Qu’en est-il des autres secteurs économiques ?

Prenons le cas du secteur des assurances où la présence américaine est insignifiante. American In Group (AIG) avait prospecté le marché algérien, puis renoncé. GAM assurances a été cédée par la Ciar, compagnie algérienne privée, à MP America, un centre de placement américain qui était déjà présent en Algérie. Les Etats- Unis d’Amérique sont fortement présents, par contre, sur le marché de la réassurance – autrement plus rémunérateur —auprès de grands groupes algériens, notamment Sonatrach — à travers les sociétés Remark, EON et AI. Vous le voyez bien, en matière de coopération économique, nous sommes loin, au total, du niveau stratégique.

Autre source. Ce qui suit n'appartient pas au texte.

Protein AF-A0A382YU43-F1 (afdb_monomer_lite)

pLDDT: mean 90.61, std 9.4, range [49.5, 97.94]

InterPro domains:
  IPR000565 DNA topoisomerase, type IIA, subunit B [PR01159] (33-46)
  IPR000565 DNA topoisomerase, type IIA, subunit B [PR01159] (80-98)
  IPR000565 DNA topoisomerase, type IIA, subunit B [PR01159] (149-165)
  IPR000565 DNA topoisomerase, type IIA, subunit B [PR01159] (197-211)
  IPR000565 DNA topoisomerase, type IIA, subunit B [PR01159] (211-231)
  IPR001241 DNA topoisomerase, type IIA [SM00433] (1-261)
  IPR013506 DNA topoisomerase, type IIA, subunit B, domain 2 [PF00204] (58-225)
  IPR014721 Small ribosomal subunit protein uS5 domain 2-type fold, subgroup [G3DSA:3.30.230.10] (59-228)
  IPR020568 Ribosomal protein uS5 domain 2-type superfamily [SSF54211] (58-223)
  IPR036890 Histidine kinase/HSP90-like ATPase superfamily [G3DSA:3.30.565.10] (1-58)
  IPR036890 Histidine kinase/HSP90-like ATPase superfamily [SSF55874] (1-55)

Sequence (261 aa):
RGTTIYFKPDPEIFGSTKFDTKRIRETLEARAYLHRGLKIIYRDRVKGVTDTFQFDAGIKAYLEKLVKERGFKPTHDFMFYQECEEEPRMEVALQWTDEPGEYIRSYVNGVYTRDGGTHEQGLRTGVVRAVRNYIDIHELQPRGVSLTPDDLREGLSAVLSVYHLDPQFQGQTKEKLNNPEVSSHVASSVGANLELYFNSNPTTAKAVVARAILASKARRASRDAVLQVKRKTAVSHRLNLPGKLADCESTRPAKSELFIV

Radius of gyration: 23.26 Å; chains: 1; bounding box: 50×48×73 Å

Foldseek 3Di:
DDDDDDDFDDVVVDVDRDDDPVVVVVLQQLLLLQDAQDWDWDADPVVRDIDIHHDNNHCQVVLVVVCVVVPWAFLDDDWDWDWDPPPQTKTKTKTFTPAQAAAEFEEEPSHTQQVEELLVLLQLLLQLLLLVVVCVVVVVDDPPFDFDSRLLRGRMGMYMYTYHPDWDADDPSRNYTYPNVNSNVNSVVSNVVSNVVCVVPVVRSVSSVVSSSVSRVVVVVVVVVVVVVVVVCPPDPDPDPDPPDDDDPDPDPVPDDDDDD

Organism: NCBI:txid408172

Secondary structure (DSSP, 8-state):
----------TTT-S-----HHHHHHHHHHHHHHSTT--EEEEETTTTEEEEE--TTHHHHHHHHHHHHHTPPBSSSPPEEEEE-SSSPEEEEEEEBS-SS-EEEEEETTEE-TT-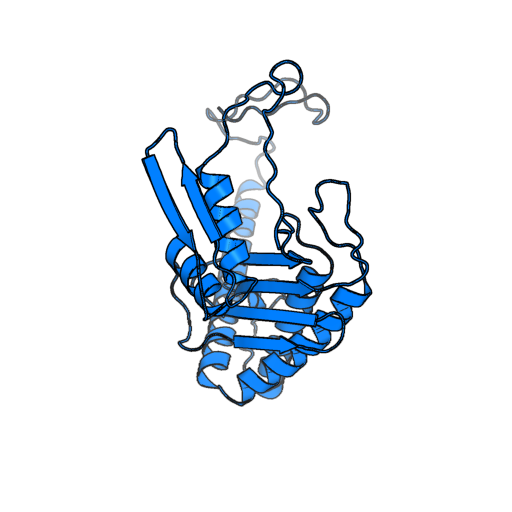BHHHHHHHHHHHHHHHHHHHHTT-PPTT----HHHHHTTEEEEEEE--SS--EETTTT-EE--HHHHHHHHHHHHHHHHHHHHH-HHHHHHHHHHHHHHHHHHHHHHHHHHHHHHHHTT-SS---TTT----S---GGG------

Structure (mmCIF, N/CA/C/O backbone):
data_AF-A0A382YU43-F1
#
_entry.id   AF-A0A382YU43-F1
#
loop_
_atom_site.group_PDB
_atom_site.id
_atom_site.type_symbol
_atom_site.label_atom_id
_atom_site.label_alt_id
_atom_site.label_comp_id
_atom_site.label_asym_id
_atom_site.label_entity_id
_atom_site.label_seq_id
_atom_site.pdbx_PDB_ins_code
_atom_site.Cartn_x
_atom_site.Cartn_y
_atom_site.Cartn_z
_atom_site.occupancy
_atom_site.B_iso_or_equiv
_atom_site.auth_seq_id
_atom_site.auth_comp_id
_atom_site.auth_asym_id
_atom_site.auth_atom_id
_atom_site.pdbx_PDB_model_num
ATOM 1 N N . ARG A 1 1 ? -3.796 -4.994 34.175 1.00 80.00 1 ARG A N 1
ATOM 2 C CA . ARG A 1 1 ? -4.455 -3.667 34.308 1.00 80.00 1 ARG A CA 1
ATOM 3 C C . ARG A 1 1 ? -4.906 -3.232 32.919 1.00 80.00 1 ARG A C 1
ATOM 5 O O . ARG A 1 1 ? -4.234 -3.596 31.966 1.00 80.00 1 ARG A O 1
ATOM 12 N N . GLY A 1 2 ? -6.024 -2.524 32.795 1.00 93.50 2 GLY A N 1
ATOM 13 C CA . GLY A 1 2 ? -6.562 -2.078 31.508 1.00 93.50 2 GLY A CA 1
ATOM 14 C C . GLY A 1 2 ? -7.563 -0.944 31.702 1.00 93.50 2 GLY A C 1
ATOM 15 O O . GLY A 1 2 ? -7.913 -0.629 32.839 1.00 93.50 2 GLY A O 1
ATOM 16 N N . THR A 1 3 ? -8.018 -0.359 30.598 1.00 96.25 3 THR A N 1
ATOM 17 C CA . THR A 1 3 ? -8.922 0.797 30.592 1.00 96.25 3 THR A CA 1
ATOM 18 C C . THR A 1 3 ? -10.157 0.467 29.770 1.00 96.25 3 THR A C 1
ATOM 20 O O . THR A 1 3 ? -10.055 -0.157 28.716 1.00 96.25 3 THR A O 1
ATOM 23 N N . THR A 1 4 ? -11.326 0.891 30.245 1.00 96.06 4 THR A N 1
ATOM 24 C CA . THR A 1 4 ? -12.580 0.807 29.490 1.00 96.06 4 THR A CA 1
ATOM 25 C C . THR A 1 4 ? -13.080 2.214 29.222 1.00 96.06 4 THR A C 1
ATOM 27 O O . THR A 1 4 ? -13.122 3.035 30.134 1.00 96.06 4 THR A O 1
ATOM 30 N N . ILE A 1 5 ? -13.452 2.486 27.973 1.00 96.81 5 ILE A N 1
ATOM 31 C CA . ILE A 1 5 ? -14.004 3.771 27.544 1.00 96.81 5 ILE A CA 1
ATOM 32 C C . ILE A 1 5 ? -15.362 3.503 26.906 1.00 96.81 5 ILE A C 1
ATOM 34 O O . ILE A 1 5 ? -15.507 2.587 26.096 1.00 96.81 5 ILE A O 1
ATOM 38 N N . TYR A 1 6 ? -16.349 4.312 27.274 1.00 96.06 6 TYR A N 1
ATOM 39 C CA . TYR A 1 6 ? -17.681 4.308 26.689 1.00 96.06 6 TYR A CA 1
ATOM 40 C C . TYR A 1 6 ? -18.057 5.737 26.307 1.00 96.06 6 TYR A C 1
ATOM 42 O O . TYR A 1 6 ? -17.819 6.663 27.080 1.00 96.06 6 TYR A O 1
ATOM 50 N N . PHE A 1 7 ? -18.647 5.914 25.127 1.00 96.31 7 PHE A N 1
ATOM 51 C CA . PHE A 1 7 ? -19.156 7.203 24.677 1.00 96.31 7 PHE A CA 1
ATOM 52 C C . PHE A 1 7 ? -20.394 7.015 23.798 1.00 96.31 7 PHE A C 1
ATOM 54 O O . PHE A 1 7 ? -20.597 5.954 23.202 1.00 96.31 7 PHE A O 1
ATOM 61 N N . LYS A 1 8 ? -21.204 8.069 23.702 1.00 94.94 8 LYS A N 1
ATOM 62 C CA . LYS A 1 8 ? -22.337 8.173 22.783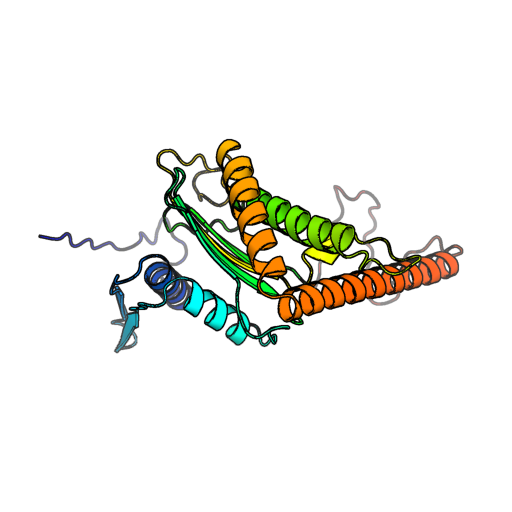 1.00 94.94 8 LYS A CA 1
ATOM 63 C C . LYS A 1 8 ? -22.169 9.467 21.976 1.00 94.94 8 LYS A C 1
ATOM 65 O O . LYS A 1 8 ? -21.960 10.502 22.603 1.00 94.94 8 LYS A O 1
ATOM 70 N N . PRO A 1 9 ? -22.212 9.426 20.632 1.00 95.19 9 PRO A N 1
ATOM 71 C CA . PRO A 1 9 ? -22.089 10.631 19.817 1.00 95.19 9 PRO A CA 1
ATOM 72 C C . PRO A 1 9 ? -23.297 11.555 20.020 1.00 95.19 9 PRO A C 1
ATOM 74 O O . PRO A 1 9 ? -24.425 11.081 20.179 1.00 95.19 9 PRO A O 1
ATOM 77 N N . ASP A 1 10 ? -23.039 12.861 20.006 1.00 95.75 10 ASP A N 1
ATOM 78 C CA . ASP A 1 10 ? -24.044 13.910 20.172 1.00 95.75 10 ASP A CA 1
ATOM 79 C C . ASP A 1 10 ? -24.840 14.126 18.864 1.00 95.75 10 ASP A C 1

Mais les Etats-Unis d’Amérique qui misent sur le temps ne semblent pas pressés. L’ambassadeur américain David Pearce alors qu’il quittait, en juin 2012, son poste à Alger, a pu noter «que 80 sociétés américaines étaient implantées en Algérie en 2012 alors que leur nombre était seulement de 35 en 1995». M. David Pearce n’en faisait pas, pour autant, un titre de gloire puisqu’il ajoutait : «Il y a de la bureaucratie, les choses ne sont pas faciles. Mais, nous persévérerons.» Il paraît inutile, enfin, de s’attarder sur la présence indirecte, somme toute marginale, des Etats-Unis d’Amérique dans le domaine de l’automobile – Chevrolet et Ford —, de l’agroalimentaire – Coca-Cola, Pepsi-Cola — et du tourisme – Hilton, Sheraton et Mariot —.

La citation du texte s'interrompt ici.